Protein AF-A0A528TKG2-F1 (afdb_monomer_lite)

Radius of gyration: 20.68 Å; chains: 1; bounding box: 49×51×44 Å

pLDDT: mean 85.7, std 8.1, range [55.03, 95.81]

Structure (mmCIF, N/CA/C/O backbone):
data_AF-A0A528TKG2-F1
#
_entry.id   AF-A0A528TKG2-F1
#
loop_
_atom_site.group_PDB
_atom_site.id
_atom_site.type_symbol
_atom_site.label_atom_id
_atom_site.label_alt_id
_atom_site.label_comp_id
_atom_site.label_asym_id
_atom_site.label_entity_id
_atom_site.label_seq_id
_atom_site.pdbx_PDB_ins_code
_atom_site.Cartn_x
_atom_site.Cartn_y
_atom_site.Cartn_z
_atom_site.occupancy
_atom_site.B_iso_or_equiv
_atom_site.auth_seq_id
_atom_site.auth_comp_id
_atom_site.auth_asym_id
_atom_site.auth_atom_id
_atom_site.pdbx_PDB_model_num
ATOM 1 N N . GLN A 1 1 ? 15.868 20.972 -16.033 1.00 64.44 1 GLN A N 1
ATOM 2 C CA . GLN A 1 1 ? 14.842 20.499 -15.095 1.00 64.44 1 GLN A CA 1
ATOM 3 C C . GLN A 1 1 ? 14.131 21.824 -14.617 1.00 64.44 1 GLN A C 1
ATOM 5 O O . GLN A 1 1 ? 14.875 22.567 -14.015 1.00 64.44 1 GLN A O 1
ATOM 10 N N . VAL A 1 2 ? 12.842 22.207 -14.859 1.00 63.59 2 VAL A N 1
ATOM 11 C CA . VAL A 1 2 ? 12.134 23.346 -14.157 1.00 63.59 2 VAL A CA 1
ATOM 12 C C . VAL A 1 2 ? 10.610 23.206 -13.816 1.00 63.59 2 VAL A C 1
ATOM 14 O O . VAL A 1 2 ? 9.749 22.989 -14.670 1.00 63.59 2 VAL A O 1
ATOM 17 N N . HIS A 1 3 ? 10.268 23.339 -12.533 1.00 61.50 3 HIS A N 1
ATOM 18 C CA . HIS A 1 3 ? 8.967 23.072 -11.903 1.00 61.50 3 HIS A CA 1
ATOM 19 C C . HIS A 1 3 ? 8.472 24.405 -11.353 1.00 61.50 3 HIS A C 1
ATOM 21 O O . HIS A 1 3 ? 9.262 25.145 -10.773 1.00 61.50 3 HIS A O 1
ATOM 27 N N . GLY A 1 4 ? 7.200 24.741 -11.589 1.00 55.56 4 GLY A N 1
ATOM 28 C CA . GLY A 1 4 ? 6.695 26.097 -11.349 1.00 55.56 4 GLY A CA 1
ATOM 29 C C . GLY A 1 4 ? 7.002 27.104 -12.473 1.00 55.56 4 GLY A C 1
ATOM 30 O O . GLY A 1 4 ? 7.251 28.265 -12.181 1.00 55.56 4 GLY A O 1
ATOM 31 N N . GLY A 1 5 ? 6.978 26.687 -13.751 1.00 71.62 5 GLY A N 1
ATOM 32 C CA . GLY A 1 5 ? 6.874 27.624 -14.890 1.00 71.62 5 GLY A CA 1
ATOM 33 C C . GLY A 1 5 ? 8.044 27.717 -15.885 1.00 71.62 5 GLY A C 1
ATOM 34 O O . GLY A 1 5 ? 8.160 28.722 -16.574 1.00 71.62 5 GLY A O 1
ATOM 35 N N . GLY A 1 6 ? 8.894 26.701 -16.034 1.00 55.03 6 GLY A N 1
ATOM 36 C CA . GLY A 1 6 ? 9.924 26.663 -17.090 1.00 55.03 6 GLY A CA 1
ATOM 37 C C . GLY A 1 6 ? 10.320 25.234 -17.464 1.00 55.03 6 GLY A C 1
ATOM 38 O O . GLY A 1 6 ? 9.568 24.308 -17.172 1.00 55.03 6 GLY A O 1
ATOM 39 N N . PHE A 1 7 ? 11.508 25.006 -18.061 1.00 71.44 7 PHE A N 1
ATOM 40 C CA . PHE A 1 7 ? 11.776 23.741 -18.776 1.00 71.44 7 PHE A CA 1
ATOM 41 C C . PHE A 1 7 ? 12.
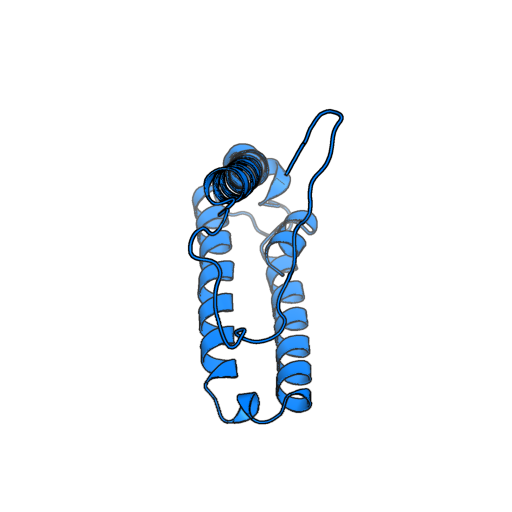761 22.678 -18.203 1.00 71.44 7 PHE A C 1
ATOM 43 O O . PHE A 1 7 ? 13.909 22.918 -17.816 1.00 71.44 7 PHE A O 1
ATOM 50 N N . TYR A 1 8 ? 12.292 21.419 -18.241 1.00 70.69 8 TYR A N 1
ATOM 51 C CA . TYR A 1 8 ? 12.986 20.151 -17.955 1.00 70.69 8 TYR A CA 1
ATOM 52 C C . TYR A 1 8 ? 13.332 19.376 -19.255 1.00 70.69 8 TYR A C 1
ATOM 54 O O . TYR A 1 8 ? 12.474 19.303 -20.121 1.00 70.69 8 TYR A O 1
ATOM 62 N N . HIS A 1 9 ? 14.493 18.698 -19.358 1.00 69.56 9 HIS A N 1
ATOM 63 C CA . HIS A 1 9 ? 14.665 17.523 -20.247 1.00 69.56 9 HIS A CA 1
ATOM 64 C C . HIS A 1 9 ? 15.120 16.326 -19.405 1.00 69.56 9 HIS A C 1
ATOM 66 O O . HIS A 1 9 ? 16.210 16.356 -18.839 1.00 69.56 9 HIS A O 1
ATOM 72 N N . ILE A 1 10 ? 14.252 15.322 -19.253 1.00 75.44 10 ILE A N 1
ATOM 73 C CA . ILE A 1 10 ? 14.479 14.117 -18.437 1.00 75.44 10 ILE A CA 1
ATOM 74 C C . ILE A 1 10 ? 14.371 12.906 -19.364 1.00 75.44 10 ILE A C 1
ATOM 76 O O . ILE A 1 10 ? 13.369 12.755 -20.060 1.00 75.44 10 ILE A O 1
ATOM 80 N N . GLN A 1 11 ? 15.386 12.041 -19.366 1.00 75.88 11 GLN A N 1
ATOM 81 C CA . GLN A 1 11 ? 15.412 10.819 -20.173 1.00 75.88 11 GLN A CA 1
ATOM 82 C C . GLN A 1 11 ? 15.352 9.582 -19.279 1.00 75.88 11 GLN A C 1
ATOM 84 O O . GLN A 1 11 ? 16.115 9.458 -18.322 1.00 75.88 11 GLN A O 1
ATOM 89 N N . LYS A 1 12 ? 14.446 8.656 -19.611 1.00 79.31 12 LYS A N 1
ATOM 90 C CA . LYS A 1 12 ? 14.379 7.323 -19.007 1.00 79.31 12 LYS A CA 1
ATOM 91 C C . LYS A 1 12 ? 15.027 6.321 -19.954 1.00 79.31 12 LYS A C 1
ATOM 93 O O . LYS A 1 12 ? 14.583 6.173 -21.089 1.00 79.31 12 LYS A O 1
ATOM 98 N N . TYR A 1 13 ? 16.030 5.606 -19.463 1.00 77.94 13 TYR A N 1
ATOM 99 C CA . TYR A 1 13 ? 16.648 4.493 -20.175 1.00 77.94 13 TYR A CA 1
ATOM 100 C C . TYR A 1 13 ? 15.954 3.179 -19.781 1.00 77.94 13 TYR A C 1
ATOM 102 O O . TYR A 1 13 ? 15.679 2.956 -18.603 1.00 77.94 13 TYR A O 1
ATOM 110 N N . LEU A 1 14 ? 15.631 2.326 -20.760 1.00 79.94 14 LEU A N 1
ATOM 111 C CA . LEU A 1 14 ? 15.042 0.993 -20.521 1.00 79.94 14 LEU A CA 1
ATOM 112 C C . LEU A 1 14 ? 16.096 -0.048 -20.124 1.00 79.94 14 LEU A C 1
ATOM 114 O O . LEU A 1 14 ? 15.787 -1.037 -19.468 1.00 79.94 14 LEU A O 1
ATOM 118 N N . VAL A 1 15 ? 17.336 0.193 -20.534 1.00 82.62 15 VAL A N 1
ATOM 119 C CA . VAL A 1 15 ? 18.518 -0.623 -20.259 1.00 82.62 15 VAL A CA 1
ATOM 120 C C . VAL A 1 15 ? 19.685 0.318 -20.000 1.00 82.62 15 VAL A C 1
ATOM 122 O O . VAL A 1 15 ? 19.651 1.468 -20.440 1.00 82.62 15 VAL A O 1
ATOM 125 N N . ALA A 1 16 ? 20.694 -0.153 -19.268 1.00 80.12 16 ALA A N 1
ATOM 126 C CA . ALA A 1 16 ? 21.860 0.658 -18.943 1.00 80.12 16 ALA A CA 1
ATOM 127 C C . ALA A 1 16 ? 22.509 1.207 -20.234 1.00 80.12 16 ALA A C 1
ATOM 129 O O . ALA A 1 16 ? 22.843 0.412 -21.118 1.00 80.12 16 ALA A O 1
ATOM 130 N N . PRO A 1 17 ? 22.647 2.538 -20.384 1.00 81.00 17 PRO A N 1
ATOM 131 C CA . PRO A 1 17 ? 23.308 3.117 -21.546 1.00 81.00 17 PRO A CA 1
ATOM 132 C C . PRO A 1 17 ? 24.806 2.787 -21.530 1.00 81.00 17 PRO A C 1
ATOM 134 O O . PRO A 1 17 ? 25.384 2.559 -20.468 1.00 81.00 17 PRO A O 1
ATOM 137 N N . ALA A 1 18 ? 25.430 2.779 -22.712 1.00 82.62 18 ALA A N 1
ATOM 138 C CA . ALA A 1 18 ? 26.860 2.491 -22.864 1.00 82.62 18 ALA A CA 1
ATOM 139 C C . ALA A 1 18 ? 27.749 3.471 -22.079 1.00 82.62 18 ALA A C 1
ATOM 141 O O . ALA A 1 18 ? 28.798 3.082 -21.577 1.00 82.62 18 ALA A O 1
ATOM 142 N N . GLU A 1 19 ? 27.290 4.714 -21.923 1.00 80.81 19 GLU A N 1
ATOM 143 C CA . GLU A 1 19 ? 27.900 5.714 -21.055 1.00 80.81 19 GLU A CA 1
ATOM 144 C C . GLU A 1 19 ? 26.809 6.374 -20.207 1.00 80.81 19 GLU A C 1
ATOM 146 O O . GLU A 1 19 ? 25.784 6.825 -20.727 1.00 80.81 19 GLU A O 1
ATOM 151 N N . MET A 1 20 ? 27.008 6.402 -18.885 1.00 81.06 20 MET A N 1
ATOM 152 C CA . MET A 1 20 ? 26.132 7.150 -17.985 1.00 81.06 20 MET A CA 1
ATOM 153 C C . MET A 1 20 ? 26.605 8.602 -17.871 1.00 81.06 20 MET A C 1
ATOM 155 O O . MET A 1 20 ? 27.811 8.840 -17.813 1.00 81.06 20 MET A O 1
ATOM 159 N N . PRO A 1 21 ? 25.681 9.575 -17.776 1.00 79.62 21 PRO A N 1
ATOM 160 C CA . PRO A 1 21 ? 26.045 10.952 -17.466 1.00 79.62 21 PRO A CA 1
ATOM 161 C C . PRO A 1 21 ? 26.831 11.029 -16.150 1.00 79.62 21 PRO A C 1
ATOM 163 O O . PRO A 1 21 ? 26.445 10.386 -15.174 1.00 79.62 21 PRO A O 1
ATOM 166 N N . GLU A 1 22 ? 27.868 11.870 -16.084 1.00 77.81 22 GLU A N 1
ATOM 167 C CA . GLU A 1 22 ? 28.644 12.104 -14.847 1.00 77.81 22 GLU A CA 1
ATOM 168 C C . GLU A 1 22 ? 27.782 12.626 -13.685 1.00 77.81 22 GLU A C 1
ATOM 170 O O . GLU A 1 22 ? 28.091 12.401 -12.513 1.00 77.81 22 GLU A O 1
ATOM 175 N N . HIS A 1 23 ? 26.681 13.315 -13.994 1.00 76.75 23 HIS A N 1
ATOM 176 C CA . HIS A 1 23 ? 25.792 13.916 -13.007 1.00 76.75 23 HIS A CA 1
ATOM 177 C C . HIS A 1 23 ? 24.351 13.444 -13.203 1.00 76.75 23 HIS A C 1
ATOM 179 O O . HIS A 1 23 ? 23.659 13.842 -14.141 1.00 76.75 23 HIS A O 1
ATOM 185 N N . LEU A 1 24 ? 23.883 12.608 -12.277 1.00 79.62 24 LEU A N 1
ATOM 186 C CA . LEU A 1 24 ? 22.499 12.146 -12.212 1.00 79.62 24 LEU A CA 1
ATOM 187 C C . LEU A 1 24 ? 21.700 13.016 -11.240 1.00 79.62 24 LEU A C 1
ATOM 189 O O . LEU A 1 24 ? 22.115 13.256 -10.106 1.00 79.62 24 LEU A O 1
ATOM 193 N N . THR A 1 25 ? 20.516 13.452 -11.661 1.00 77.00 25 THR A N 1
ATOM 194 C CA . THR A 1 25 ? 19.538 14.065 -10.758 1.00 77.00 25 THR A CA 1
ATOM 195 C C . THR A 1 25 ? 18.705 12.967 -10.103 1.00 77.00 25 THR A C 1
ATOM 197 O O . THR A 1 25 ? 17.987 12.232 -10.777 1.00 77.00 25 THR A O 1
ATOM 200 N N . TRP A 1 26 ? 18.817 12.835 -8.778 1.00 79.94 26 TRP A N 1
ATOM 201 C CA . TRP A 1 26 ? 18.082 11.836 -8.000 1.00 79.94 26 TRP A CA 1
ATOM 202 C C . TRP A 1 26 ? 17.042 12.496 -7.090 1.00 79.94 26 TRP A C 1
ATOM 204 O O . TRP A 1 26 ? 17.394 13.144 -6.105 1.00 79.94 26 TRP A O 1
ATOM 214 N N . PHE A 1 27 ? 15.760 12.256 -7.378 1.00 81.00 27 PHE A N 1
ATOM 215 C CA . PHE A 1 27 ? 14.598 12.740 -6.607 1.00 81.00 27 PHE A CA 1
ATOM 216 C C . PHE A 1 27 ? 14.355 11.956 -5.315 1.00 81.00 27 PHE A C 1
ATOM 218 O O . PHE A 1 27 ? 13.239 11.510 -5.034 1.00 81.00 27 PHE A O 1
ATOM 225 N N . LYS A 1 28 ? 15.417 11.685 -4.552 1.00 86.50 28 LYS A N 1
ATOM 226 C CA . LYS A 1 28 ? 15.314 10.841 -3.358 1.00 86.50 28 LYS A CA 1
ATOM 227 C C . LYS A 1 28 ? 14.423 11.480 -2.300 1.00 86.50 28 LYS A C 1
ATOM 229 O O . LYS A 1 28 ? 13.602 10.794 -1.711 1.00 86.50 28 LYS A O 1
ATOM 234 N N . TRP A 1 29 ? 14.558 12.786 -2.082 1.00 89.94 29 TRP A N 1
ATOM 235 C CA . TRP A 1 29 ? 13.868 13.475 -0.997 1.00 89.94 29 TRP A CA 1
ATOM 236 C C . TRP A 1 29 ? 12.386 13.652 -1.283 1.00 89.94 29 TRP A C 1
ATOM 238 O O . TRP A 1 29 ? 11.575 13.394 -0.403 1.00 89.94 29 TRP A O 1
ATOM 248 N N . GLU A 1 30 ? 12.031 14.010 -2.513 1.00 89.50 30 GLU A N 1
ATOM 249 C CA . GLU A 1 30 ? 10.646 14.100 -2.963 1.00 89.50 30 GLU A CA 1
ATOM 250 C C . GLU A 1 30 ? 9.976 12.728 -2.866 1.00 89.50 30 GLU A C 1
ATOM 252 O O . GLU A 1 30 ? 8.908 12.607 -2.273 1.00 89.50 30 GLU A O 1
ATOM 257 N N . SER A 1 31 ? 10.654 11.675 -3.337 1.00 89.50 31 SER A N 1
ATOM 258 C CA . SER A 1 31 ? 10.142 10.301 -3.252 1.00 89.50 31 SER A CA 1
ATOM 259 C C . SER A 1 31 ? 9.961 9.843 -1.800 1.00 89.50 31 SER A C 1
ATOM 261 O O . SER A 1 31 ? 8.913 9.297 -1.454 1.00 89.50 31 SER A O 1
ATOM 263 N N . TYR A 1 32 ? 10.946 10.091 -0.928 1.00 93.38 32 TYR A N 1
ATOM 264 C CA . TYR A 1 32 ? 10.849 9.743 0.491 1.00 93.38 32 TYR A CA 1
ATOM 265 C C . TYR A 1 32 ? 9.770 10.550 1.213 1.00 93.38 32 TYR A C 1
ATOM 267 O O . TYR A 1 32 ? 9.050 9.986 2.031 1.00 93.38 32 TYR A O 1
ATOM 275 N N . ALA A 1 33 ? 9.615 11.839 0.908 1.00 94.94 33 ALA A N 1
ATOM 276 C CA . ALA A 1 33 ? 8.581 12.678 1.506 1.00 94.94 33 ALA A CA 1
ATOM 277 C C . ALA A 1 33 ? 7.175 12.234 1.077 1.00 94.94 33 ALA A C 1
ATOM 279 O O . ALA A 1 33 ? 6.275 12.151 1.915 1.00 94.94 33 ALA A O 1
ATOM 280 N N . THR A 1 34 ? 6.976 11.888 -0.198 1.00 94.56 34 THR A N 1
ATOM 281 C CA . THR A 1 34 ? 5.707 11.324 -0.682 1.00 94.56 34 THR A CA 1
ATOM 282 C C . THR A 1 34 ? 5.401 9.992 -0.006 1.00 94.56 34 THR A C 1
ATOM 284 O O . THR A 1 34 ? 4.290 9.796 0.482 1.00 94.56 34 THR A O 1
ATOM 287 N N . TRP A 1 35 ? 6.384 9.095 0.090 1.00 94.00 35 TRP A N 1
ATOM 288 C CA . TRP A 1 35 ? 6.195 7.821 0.779 1.00 94.00 35 TRP A CA 1
ATOM 289 C C . TRP A 1 35 ? 5.860 8.021 2.263 1.00 94.00 35 TRP A C 1
ATOM 291 O O . TRP A 1 35 ? 4.881 7.464 2.753 1.00 94.00 35 TRP A O 1
ATOM 301 N N . LEU A 1 36 ? 6.621 8.869 2.965 1.00 95.50 36 LEU A N 1
ATOM 302 C CA . LEU A 1 36 ? 6.437 9.118 4.394 1.00 95.50 36 LEU A CA 1
ATOM 303 C C . LEU A 1 36 ? 5.090 9.783 4.687 1.00 95.50 36 LEU A C 1
ATOM 305 O O . LEU A 1 36 ? 4.420 9.400 5.641 1.00 95.50 36 LEU A O 1
ATOM 309 N N . SER A 1 37 ? 4.672 10.754 3.872 1.00 95.81 37 SER A N 1
ATOM 310 C CA . SER A 1 37 ? 3.368 11.410 4.030 1.00 95.81 37 SER A CA 1
ATOM 311 C C . SER A 1 37 ? 2.203 10.460 3.743 1.00 95.81 37 SER A C 1
ATOM 313 O O . SER A 1 37 ? 1.234 10.453 4.501 1.00 95.81 37 SER A O 1
ATOM 315 N N . GLY A 1 38 ? 2.312 9.603 2.722 1.00 92.12 38 GLY A N 1
ATOM 316 C CA . GLY A 1 38 ? 1.332 8.547 2.462 1.00 92.12 38 GLY A CA 1
ATOM 317 C C . GLY A 1 38 ? 1.245 7.538 3.611 1.00 92.12 38 GLY A C 1
ATOM 318 O O . GLY A 1 38 ? 0.154 7.230 4.088 1.00 92.12 38 GLY A O 1
ATOM 319 N N . PHE A 1 39 ? 2.392 7.084 4.120 1.00 91.94 39 PHE A N 1
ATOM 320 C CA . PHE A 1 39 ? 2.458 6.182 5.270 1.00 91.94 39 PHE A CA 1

········

Task details:
Extract from the listing above the lines between the line containing "ATOM 127 C C" and the line containing "ATOM 177 C C", keeping both of those lines. Output nothing else.

Result for this exercise:
ATOM 127 C C . ALA A 1 16 ? 22.509 1.207 -20.234 1.00 80.12 16 ALA A C 1
ATOM 129 O O . ALA A 1 16 ? 22.843 0.412 -21.118 1.00 80.12 16 ALA A O 1
ATOM 130 N N . PRO A 1 17 ? 22.647 2.538 -20.384 1.00 81.00 17 PRO A N 1
ATOM 131 C CA . PRO A 1 17 ? 23.308 3.117 -21.546 1.00 81.00 17 PRO A CA 1
ATOM 132 C C . PRO A 1 17 ? 24.806 2.787 -21.530 1.00 81.00 17 PRO A C 1
ATOM 134 O O . PRO A 1 17 ? 25.384 2.559 -20.468 1.00 81.00 17 PRO A O 1
ATOM 137 N N . ALA A 1 18 ? 25.430 2.779 -22.712 1.00 82.62 18 ALA A N 1
ATOM 138 C CA . ALA A 1 18 ? 26.860 2.491 -22.864 1.00 82.62 18 ALA A CA 1
ATOM 139 C C . ALA A 1 18 ? 27.749 3.471 -22.079 1.00 82.62 18 ALA A C 1
ATOM 141 O O . ALA A 1 18 ? 28.798 3.082 -21.577 1.00 82.62 18 ALA A O 1
ATOM 142 N N . GLU A 1 19 ? 27.290 4.714 -21.923 1.00 80.81 19 GLU A N 1
ATOM 143 C CA . GLU A 1 19 ? 27.900 5.714 -21.055 1.00 80.81 19 GLU A CA 1
ATOM 144 C C . GLU A 1 19 ? 26.809 6.374 -20.207 1.00 80.81 19 GLU A C 1
ATOM 146 O O . GLU A 1 19 ? 25.784 6.825 -20.727 1.00 80.81 19 GLU A O 1
ATOM 151 N N . MET A 1 20 ? 27.008 6.402 -18.885 1.00 81.06 20 MET A N 1
ATOM 152 C CA . MET A 1 20 ? 26.132 7.150 -17.985 1.00 81.06 20 MET A CA 1
ATOM 153 C C . MET A 1 20 ? 26.605 8.602 -17.871 1.00 81.06 20 MET A C 1
ATOM 155 O O . MET A 1 20 ? 27.811 8.840 -17.813 1.00 81.06 20 MET A O 1
ATOM 159 N N . PRO A 1 21 ? 25.681 9.575 -17.776 1.00 79.62 21 PRO A N 1
ATOM 160 C CA . PRO A 1 21 ? 26.045 10.952 -17.466 1.00 79.62 21 PRO A CA 1
ATOM 161 C C . PRO A 1 21 ? 26.831 11.029 -16.150 1.00 79.62 21 PRO A C 1
ATOM 163 O O . PRO A 1 21 ? 26.445 10.386 -15.174 1.00 79.62 21 PRO A O 1
ATOM 166 N N . GLU A 1 22 ? 27.868 11.870 -16.084 1.00 77.81 22 GLU A N 1
ATOM 167 C CA . GLU A 1 22 ? 28.644 12.104 -14.847 1.00 77.81 22 GLU A CA 1
ATOM 168 C C . GLU A 1 22 ? 27.782 12.626 -13.685 1.00 77.81 22 GLU A C 1
ATOM 170 O O . GLU A 1 22 ? 28.091 12.401 -12.513 1.00 77.81 22 GLU A O 1
ATOM 175 N N . HIS A 1 23 ? 26.681 13.315 -13.994 1.00 76.75 23 HIS A N 1
ATOM 176 C CA . HIS A 1 23 ? 25.792 13.916 -13.007 1.00 76.75 23 HIS A CA 1
ATOM 177 C C . HIS A 1 23 ? 24.351 13.444 -13.203 1.00 76.75 23 HIS A C 1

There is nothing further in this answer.